Another thing that surprised me is that you put in this effort to allow auto language detection, but then just do it on a page-by-page basis. Japanese Manga sometimes have little texts (typically logos or disclaimers) in English, so having it switch on a box-by-box basis would be useful here.

Regarding the auto language detection being applied on a page-by-page basis rather than box-by-box, I appreciate your insight. Current approach was actually my third iteration. Initially, I simply aimed to complete the first PR without altering the configuration options significantly., but then though that was unnecessarily complicated for the user. However, as I delved deeper, considering that the text detector classifies each text blob individually, I explored the possibility of OCR'ing each balloon/box separately.

This led to the consideration of extending the Box class specifically for the OCR step, without entangling it with the rest of PanelCleaner's functionalities. Box is a cornerstone structure within PanelCleaner, and modifying it required altering several function signatures (and I had already changed several function sigantures):

class TaggedBox(Box):
    lang: DetectedLang = DetectedLang.UNKNOWN

However, I soon realized that Box is a frozen dataclass (attr), which underscored its significance and the intention to keep it immutable. This realization, along with the complexity of a Box's lifecycle, prompted me to reconsider. Although using a dictionary to tag boxes with languages seemed like a viable alternative, the frequent cloning, copying, and extending of boxes throughout the codebase posed a challenge in maintaining a synchronized mapping.

Consequently, I opted for a compromise: settling on a single language detection for the entire page. This decision was made with the understanding that it might not be the ideal solution, especially for content with multilingual text elements. The straightforward fix would involve modifying the Box class to include language information directly, but such a change would have broader implications that I believe are best evaluated by you, given your comprehensive understanding of the project's architecture. Alternatively, implementing a Box protocol for function and variable signatures, with two distinct frozen dataclasses (Box and TaggedBox), could offer a solution with minimal impact on the OCR stuff. This decision, particularly in the context of comics and manga where multilingual text may vary in prevalence, is something I'd like to defer to your expertise.

civvic commented 4 months ago

Apologies for the formatting issues. Lately, I've been coding primarily for personal projects and haven't been using code formatters. I'll make sure to configure Black in VSCode for any future contributions. If there's a specific configuration you prefer for the project, please do share it with me.

Regarding manga-ocr initialization, I'll investigate the matter further, but it seems that implementing MangaOcr as a singleton (or sharing one manga-ocr instance) with deferred initialization might be the most straightforward solution. I appreciate the suggestion.
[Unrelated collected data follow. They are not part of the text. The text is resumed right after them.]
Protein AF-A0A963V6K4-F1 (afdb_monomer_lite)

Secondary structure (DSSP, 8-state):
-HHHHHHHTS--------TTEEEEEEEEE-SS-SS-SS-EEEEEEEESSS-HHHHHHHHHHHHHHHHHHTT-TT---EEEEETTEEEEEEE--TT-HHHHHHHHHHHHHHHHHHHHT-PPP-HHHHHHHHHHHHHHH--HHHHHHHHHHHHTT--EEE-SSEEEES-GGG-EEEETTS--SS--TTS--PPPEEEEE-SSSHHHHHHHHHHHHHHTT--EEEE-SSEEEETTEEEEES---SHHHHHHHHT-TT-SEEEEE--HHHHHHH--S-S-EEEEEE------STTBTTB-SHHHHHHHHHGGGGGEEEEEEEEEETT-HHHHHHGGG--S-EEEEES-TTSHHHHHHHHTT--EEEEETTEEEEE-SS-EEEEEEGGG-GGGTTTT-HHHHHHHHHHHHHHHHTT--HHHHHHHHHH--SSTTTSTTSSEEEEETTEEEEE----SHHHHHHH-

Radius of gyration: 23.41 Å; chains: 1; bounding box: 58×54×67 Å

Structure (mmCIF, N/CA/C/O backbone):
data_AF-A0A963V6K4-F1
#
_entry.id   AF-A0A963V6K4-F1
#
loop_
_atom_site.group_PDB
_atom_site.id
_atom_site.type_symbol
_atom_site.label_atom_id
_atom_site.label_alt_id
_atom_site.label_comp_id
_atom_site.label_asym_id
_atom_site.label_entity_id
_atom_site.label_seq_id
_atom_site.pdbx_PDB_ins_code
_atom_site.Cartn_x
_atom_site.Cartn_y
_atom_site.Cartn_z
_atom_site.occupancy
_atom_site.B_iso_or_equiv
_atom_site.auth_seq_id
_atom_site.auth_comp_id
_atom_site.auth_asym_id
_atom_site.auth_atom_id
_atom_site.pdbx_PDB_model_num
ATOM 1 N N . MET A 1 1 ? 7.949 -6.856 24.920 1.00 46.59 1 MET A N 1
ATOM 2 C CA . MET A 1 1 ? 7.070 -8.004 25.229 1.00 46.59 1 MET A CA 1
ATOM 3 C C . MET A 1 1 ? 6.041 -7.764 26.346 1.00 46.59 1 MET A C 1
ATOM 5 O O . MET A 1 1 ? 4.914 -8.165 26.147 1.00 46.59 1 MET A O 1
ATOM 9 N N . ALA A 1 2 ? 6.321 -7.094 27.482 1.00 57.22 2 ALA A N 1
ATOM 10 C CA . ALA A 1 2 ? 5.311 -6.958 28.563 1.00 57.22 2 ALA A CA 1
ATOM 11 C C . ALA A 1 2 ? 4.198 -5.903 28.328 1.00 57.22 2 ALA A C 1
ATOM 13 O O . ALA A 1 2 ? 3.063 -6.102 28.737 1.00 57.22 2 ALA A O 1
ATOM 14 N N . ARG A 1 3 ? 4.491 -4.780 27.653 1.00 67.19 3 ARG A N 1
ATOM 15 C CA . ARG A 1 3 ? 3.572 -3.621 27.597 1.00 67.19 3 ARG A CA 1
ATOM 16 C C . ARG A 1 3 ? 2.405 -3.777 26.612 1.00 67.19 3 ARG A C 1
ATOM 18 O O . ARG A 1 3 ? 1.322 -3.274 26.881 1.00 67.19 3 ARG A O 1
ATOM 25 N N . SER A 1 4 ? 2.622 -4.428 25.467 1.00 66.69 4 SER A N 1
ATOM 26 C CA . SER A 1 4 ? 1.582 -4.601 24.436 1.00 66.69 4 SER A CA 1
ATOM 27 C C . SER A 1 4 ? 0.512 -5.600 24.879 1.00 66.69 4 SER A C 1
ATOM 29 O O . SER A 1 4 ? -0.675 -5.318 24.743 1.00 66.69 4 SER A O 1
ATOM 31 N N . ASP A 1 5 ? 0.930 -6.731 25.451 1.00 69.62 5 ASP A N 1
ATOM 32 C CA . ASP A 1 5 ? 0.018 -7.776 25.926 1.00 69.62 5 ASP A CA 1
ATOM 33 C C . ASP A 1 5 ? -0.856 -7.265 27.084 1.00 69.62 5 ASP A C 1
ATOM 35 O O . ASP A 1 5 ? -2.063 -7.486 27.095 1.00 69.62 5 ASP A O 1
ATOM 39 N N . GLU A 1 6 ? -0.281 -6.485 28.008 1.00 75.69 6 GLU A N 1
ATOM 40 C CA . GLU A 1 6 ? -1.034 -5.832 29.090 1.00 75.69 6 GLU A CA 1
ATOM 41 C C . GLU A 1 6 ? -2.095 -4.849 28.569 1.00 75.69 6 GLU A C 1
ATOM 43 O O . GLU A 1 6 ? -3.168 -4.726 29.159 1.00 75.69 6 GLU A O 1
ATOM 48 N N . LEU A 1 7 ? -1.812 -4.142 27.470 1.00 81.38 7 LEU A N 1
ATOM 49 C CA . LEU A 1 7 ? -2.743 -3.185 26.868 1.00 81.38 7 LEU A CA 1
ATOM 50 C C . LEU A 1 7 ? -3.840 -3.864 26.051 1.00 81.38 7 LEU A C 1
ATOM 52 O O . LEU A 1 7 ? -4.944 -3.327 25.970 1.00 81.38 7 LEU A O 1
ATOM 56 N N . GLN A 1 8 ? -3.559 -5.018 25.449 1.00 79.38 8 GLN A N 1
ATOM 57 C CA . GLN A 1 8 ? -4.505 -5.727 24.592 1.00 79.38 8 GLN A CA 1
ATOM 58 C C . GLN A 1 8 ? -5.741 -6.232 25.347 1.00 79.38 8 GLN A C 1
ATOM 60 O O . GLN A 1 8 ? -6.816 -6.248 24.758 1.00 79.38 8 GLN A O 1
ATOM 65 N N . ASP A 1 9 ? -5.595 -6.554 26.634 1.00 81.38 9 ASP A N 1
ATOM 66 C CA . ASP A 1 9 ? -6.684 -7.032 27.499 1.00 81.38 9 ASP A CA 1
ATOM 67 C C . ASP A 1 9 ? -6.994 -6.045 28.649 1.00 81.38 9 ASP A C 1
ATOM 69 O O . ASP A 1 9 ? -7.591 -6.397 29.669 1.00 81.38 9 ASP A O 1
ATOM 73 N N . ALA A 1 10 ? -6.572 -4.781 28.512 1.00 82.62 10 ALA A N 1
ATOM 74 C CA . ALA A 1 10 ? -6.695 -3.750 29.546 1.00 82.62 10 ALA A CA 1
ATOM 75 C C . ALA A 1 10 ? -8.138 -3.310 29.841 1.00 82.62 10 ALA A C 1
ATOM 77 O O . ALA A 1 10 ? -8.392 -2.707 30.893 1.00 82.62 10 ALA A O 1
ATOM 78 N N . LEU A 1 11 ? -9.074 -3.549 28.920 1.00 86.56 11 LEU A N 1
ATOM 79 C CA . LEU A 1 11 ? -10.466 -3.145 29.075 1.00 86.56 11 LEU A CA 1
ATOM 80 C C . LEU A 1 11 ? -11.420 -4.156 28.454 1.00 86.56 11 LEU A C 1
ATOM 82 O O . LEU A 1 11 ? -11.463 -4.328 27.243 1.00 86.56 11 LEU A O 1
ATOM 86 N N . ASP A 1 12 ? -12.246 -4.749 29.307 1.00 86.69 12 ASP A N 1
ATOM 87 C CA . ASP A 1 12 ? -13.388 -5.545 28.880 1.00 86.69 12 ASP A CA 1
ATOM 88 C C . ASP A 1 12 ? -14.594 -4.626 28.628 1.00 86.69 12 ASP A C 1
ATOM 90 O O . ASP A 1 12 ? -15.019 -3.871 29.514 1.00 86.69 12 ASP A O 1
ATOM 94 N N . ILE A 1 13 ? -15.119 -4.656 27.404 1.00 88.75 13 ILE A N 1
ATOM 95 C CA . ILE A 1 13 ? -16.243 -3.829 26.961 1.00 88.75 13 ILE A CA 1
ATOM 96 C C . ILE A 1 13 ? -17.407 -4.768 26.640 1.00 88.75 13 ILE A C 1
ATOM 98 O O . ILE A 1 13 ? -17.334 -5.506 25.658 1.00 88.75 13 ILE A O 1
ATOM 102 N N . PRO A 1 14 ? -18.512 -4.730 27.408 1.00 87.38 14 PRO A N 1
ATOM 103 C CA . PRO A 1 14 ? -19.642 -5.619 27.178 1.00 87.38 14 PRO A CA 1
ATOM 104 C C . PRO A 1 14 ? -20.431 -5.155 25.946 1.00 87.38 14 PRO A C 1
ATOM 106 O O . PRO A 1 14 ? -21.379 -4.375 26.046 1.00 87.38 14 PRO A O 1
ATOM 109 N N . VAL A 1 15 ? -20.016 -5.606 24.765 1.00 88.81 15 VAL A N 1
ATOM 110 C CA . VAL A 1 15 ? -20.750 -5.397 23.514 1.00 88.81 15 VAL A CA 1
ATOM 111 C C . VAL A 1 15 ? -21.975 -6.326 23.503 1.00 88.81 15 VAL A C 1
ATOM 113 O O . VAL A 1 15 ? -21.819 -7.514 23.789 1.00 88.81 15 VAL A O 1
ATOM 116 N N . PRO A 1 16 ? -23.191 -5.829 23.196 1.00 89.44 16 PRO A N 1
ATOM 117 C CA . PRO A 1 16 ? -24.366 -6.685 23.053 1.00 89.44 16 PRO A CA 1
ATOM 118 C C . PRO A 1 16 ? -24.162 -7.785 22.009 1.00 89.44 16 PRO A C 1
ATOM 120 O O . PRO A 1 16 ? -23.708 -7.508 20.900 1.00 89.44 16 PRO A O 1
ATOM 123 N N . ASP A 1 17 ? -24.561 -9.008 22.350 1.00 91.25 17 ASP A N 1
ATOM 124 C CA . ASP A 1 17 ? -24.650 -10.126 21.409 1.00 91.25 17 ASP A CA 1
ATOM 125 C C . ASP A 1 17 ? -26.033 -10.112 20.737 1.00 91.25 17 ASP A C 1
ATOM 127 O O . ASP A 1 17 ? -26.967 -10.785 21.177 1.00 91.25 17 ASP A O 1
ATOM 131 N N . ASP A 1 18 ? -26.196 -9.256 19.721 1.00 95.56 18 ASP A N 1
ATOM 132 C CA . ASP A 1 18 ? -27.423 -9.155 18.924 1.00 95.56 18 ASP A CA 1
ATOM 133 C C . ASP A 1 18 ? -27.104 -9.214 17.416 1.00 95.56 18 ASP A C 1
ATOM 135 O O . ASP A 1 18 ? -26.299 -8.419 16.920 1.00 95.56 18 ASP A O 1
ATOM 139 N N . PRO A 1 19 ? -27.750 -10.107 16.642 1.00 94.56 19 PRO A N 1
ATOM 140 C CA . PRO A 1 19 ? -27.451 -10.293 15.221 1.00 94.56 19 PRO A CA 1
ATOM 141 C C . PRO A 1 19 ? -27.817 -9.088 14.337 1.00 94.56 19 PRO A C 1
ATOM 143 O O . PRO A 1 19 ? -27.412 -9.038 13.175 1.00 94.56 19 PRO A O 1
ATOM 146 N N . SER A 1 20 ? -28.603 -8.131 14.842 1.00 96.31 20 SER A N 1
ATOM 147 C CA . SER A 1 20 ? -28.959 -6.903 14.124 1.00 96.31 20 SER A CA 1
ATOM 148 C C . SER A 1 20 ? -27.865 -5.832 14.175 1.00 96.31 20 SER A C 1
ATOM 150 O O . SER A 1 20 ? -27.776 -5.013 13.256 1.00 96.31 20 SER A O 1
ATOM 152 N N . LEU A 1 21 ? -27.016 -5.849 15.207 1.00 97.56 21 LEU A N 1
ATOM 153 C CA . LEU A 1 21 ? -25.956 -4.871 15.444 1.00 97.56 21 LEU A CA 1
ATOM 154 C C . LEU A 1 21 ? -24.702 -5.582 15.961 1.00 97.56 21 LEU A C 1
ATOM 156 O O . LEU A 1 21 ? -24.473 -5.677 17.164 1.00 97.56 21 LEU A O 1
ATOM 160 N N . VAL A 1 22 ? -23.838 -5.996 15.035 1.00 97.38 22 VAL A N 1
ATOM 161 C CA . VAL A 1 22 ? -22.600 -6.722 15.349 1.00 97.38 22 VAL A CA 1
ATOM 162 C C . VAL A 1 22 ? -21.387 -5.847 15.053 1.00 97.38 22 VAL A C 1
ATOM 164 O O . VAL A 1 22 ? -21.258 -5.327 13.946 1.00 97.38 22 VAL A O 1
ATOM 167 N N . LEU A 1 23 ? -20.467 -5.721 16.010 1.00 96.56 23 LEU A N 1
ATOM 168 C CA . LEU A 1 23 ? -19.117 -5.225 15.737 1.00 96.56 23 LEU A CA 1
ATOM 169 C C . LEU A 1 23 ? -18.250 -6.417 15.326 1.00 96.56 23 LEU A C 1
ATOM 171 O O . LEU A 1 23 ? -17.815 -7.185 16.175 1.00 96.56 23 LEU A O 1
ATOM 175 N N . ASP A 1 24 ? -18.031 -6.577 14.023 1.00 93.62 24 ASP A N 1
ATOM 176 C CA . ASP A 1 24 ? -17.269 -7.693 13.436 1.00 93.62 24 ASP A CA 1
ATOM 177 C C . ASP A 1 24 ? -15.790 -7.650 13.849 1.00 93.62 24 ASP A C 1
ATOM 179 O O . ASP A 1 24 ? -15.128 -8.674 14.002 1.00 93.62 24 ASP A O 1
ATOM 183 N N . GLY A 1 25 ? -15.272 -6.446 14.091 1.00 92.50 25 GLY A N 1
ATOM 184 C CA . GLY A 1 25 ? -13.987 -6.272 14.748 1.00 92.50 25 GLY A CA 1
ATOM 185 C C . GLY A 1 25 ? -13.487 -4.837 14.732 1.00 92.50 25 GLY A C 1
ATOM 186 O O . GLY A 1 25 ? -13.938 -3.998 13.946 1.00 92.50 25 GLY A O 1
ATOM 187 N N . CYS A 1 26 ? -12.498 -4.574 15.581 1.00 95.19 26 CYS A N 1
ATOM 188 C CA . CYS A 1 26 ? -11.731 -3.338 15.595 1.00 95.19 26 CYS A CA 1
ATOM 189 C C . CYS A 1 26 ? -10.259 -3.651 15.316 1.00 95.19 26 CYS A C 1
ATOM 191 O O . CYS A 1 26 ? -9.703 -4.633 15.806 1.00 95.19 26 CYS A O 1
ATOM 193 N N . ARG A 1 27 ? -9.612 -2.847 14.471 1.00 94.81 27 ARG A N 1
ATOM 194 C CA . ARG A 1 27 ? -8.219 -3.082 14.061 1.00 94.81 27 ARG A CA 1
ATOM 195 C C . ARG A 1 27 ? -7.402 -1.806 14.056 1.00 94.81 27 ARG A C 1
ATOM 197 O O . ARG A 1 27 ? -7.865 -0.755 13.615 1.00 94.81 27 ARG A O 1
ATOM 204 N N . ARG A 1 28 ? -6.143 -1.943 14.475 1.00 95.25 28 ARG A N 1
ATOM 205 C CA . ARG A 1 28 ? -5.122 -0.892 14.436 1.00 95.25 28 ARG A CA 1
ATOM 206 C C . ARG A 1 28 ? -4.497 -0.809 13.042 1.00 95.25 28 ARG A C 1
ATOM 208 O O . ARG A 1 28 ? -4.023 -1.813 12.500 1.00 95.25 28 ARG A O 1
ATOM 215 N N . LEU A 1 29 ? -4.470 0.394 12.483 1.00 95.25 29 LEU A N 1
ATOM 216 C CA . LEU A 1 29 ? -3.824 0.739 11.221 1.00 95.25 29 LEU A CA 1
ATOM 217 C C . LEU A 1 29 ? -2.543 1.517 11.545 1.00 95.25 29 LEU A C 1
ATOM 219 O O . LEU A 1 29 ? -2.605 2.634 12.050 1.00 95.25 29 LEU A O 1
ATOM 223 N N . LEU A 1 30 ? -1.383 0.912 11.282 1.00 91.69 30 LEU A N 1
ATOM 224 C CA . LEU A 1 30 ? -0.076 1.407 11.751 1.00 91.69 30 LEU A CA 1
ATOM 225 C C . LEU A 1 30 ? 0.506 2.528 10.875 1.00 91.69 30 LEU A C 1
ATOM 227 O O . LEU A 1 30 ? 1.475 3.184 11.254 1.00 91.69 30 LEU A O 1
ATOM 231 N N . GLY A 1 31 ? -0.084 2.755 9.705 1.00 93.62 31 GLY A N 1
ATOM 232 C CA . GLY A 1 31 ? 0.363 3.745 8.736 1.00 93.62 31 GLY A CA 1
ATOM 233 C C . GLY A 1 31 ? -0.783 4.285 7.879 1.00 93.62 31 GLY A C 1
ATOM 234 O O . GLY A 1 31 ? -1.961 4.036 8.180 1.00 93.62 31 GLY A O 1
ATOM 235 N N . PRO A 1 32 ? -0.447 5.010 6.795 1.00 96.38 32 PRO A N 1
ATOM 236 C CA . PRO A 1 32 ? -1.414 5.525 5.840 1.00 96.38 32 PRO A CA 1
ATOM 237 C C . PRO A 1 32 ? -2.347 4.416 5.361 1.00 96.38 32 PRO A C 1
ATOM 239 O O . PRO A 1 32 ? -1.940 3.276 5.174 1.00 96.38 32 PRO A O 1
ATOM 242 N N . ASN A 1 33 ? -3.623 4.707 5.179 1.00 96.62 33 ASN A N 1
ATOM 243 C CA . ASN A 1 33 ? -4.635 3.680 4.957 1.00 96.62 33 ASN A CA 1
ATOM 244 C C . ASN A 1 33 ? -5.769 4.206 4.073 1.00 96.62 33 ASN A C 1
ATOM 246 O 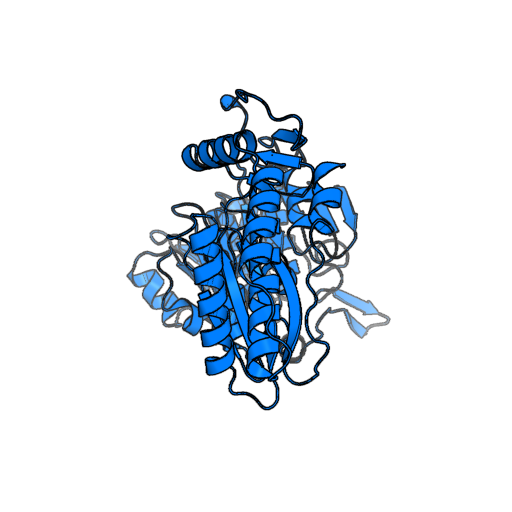O . ASN A 1 33 ? -5.689 5.314 3.544 1.00 96.62 33 ASN A O 1
ATOM 250 N N . LEU A 1 34 ? -6.825 3.411 3.881 1.00 96.06 34 LEU A N 1
ATOM 251 C CA . LEU A 1 34 ? -7.996 3.800 3.089 1.00 96.06 34 LEU A CA 1
ATOM 252 C C . LEU A 1 34 ? -8.638 5.103 3.592 1.00 96.06 34 LEU A C 1
ATOM 254 O O . LEU A 1 34 ? -9.077 5.916 2.778 1.00 96.06 34 LEU A O 1
ATOM 258 N N . TYR A 1 35 ? -8.666 5.311 4.906 1.00 96.38 35 TYR A N 1
ATOM 259 C CA . TYR A 1 35 ? -9.364 6.426 5.529 1.00 96.38 35 TYR A CA 1
ATOM 260 C C . TYR A 1 35 ? -8.522 7.687 5.584 1.00 96.38 35 TYR A C 1
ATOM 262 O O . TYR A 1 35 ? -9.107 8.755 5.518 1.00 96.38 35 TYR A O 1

Additionally, I wanted to share a bit about what brought me to this project. My interest lies in panel segmentation solutions, where balloon detection/cleaning, as facilitated by PanelCleaner, could be considered an initial step. My ultimate goal is to construct datasets for training or fine-tune models aimed at comics restoration. This encompasses tasks such as inverse halftoning, decolorization, line extraction, alignment, restoring damaged images from poor printings or conservation efforts, etc . Finding datasets with good annotations for these tasks has been challenging. While there are some small ones like eBDtheque or DCM, and Manga109—which, despite several attempts to contact the authors, seems to be an abandoned project or my credential aren't kosher—I haven't found comprehensive resources. My work often involves freelance digital restoration for publishers of classic comics in Spain, but this venture is a personal passion project, born from my love for the medium.

I've delved into numerous papers and repositories, and as Jeremy Howard often emphasizes, I find that Python or coding in general offers a more intuitive understanding of deep learning concepts than mathematical formulas alone. The literature and (working) repositories on this specific problem is scarce, especially outside of manga, making every bit of learning valuable. Working with PanelCleaner and navigating the challenges of pretrained models has been enlightening. The time spent here has been fruitful, and I'm grateful for the opportunity to contribute and learn in this space.

Lastly, considering the substantial nature of the ongoing changes and discussions, I suggest moving this conversation to a discussion thread to keep the PR commit history streamlined and focused. The Tesseract adapter PR seems like a significant shift that might benefit from a more dedicated space for dialogue. What are your thoughts?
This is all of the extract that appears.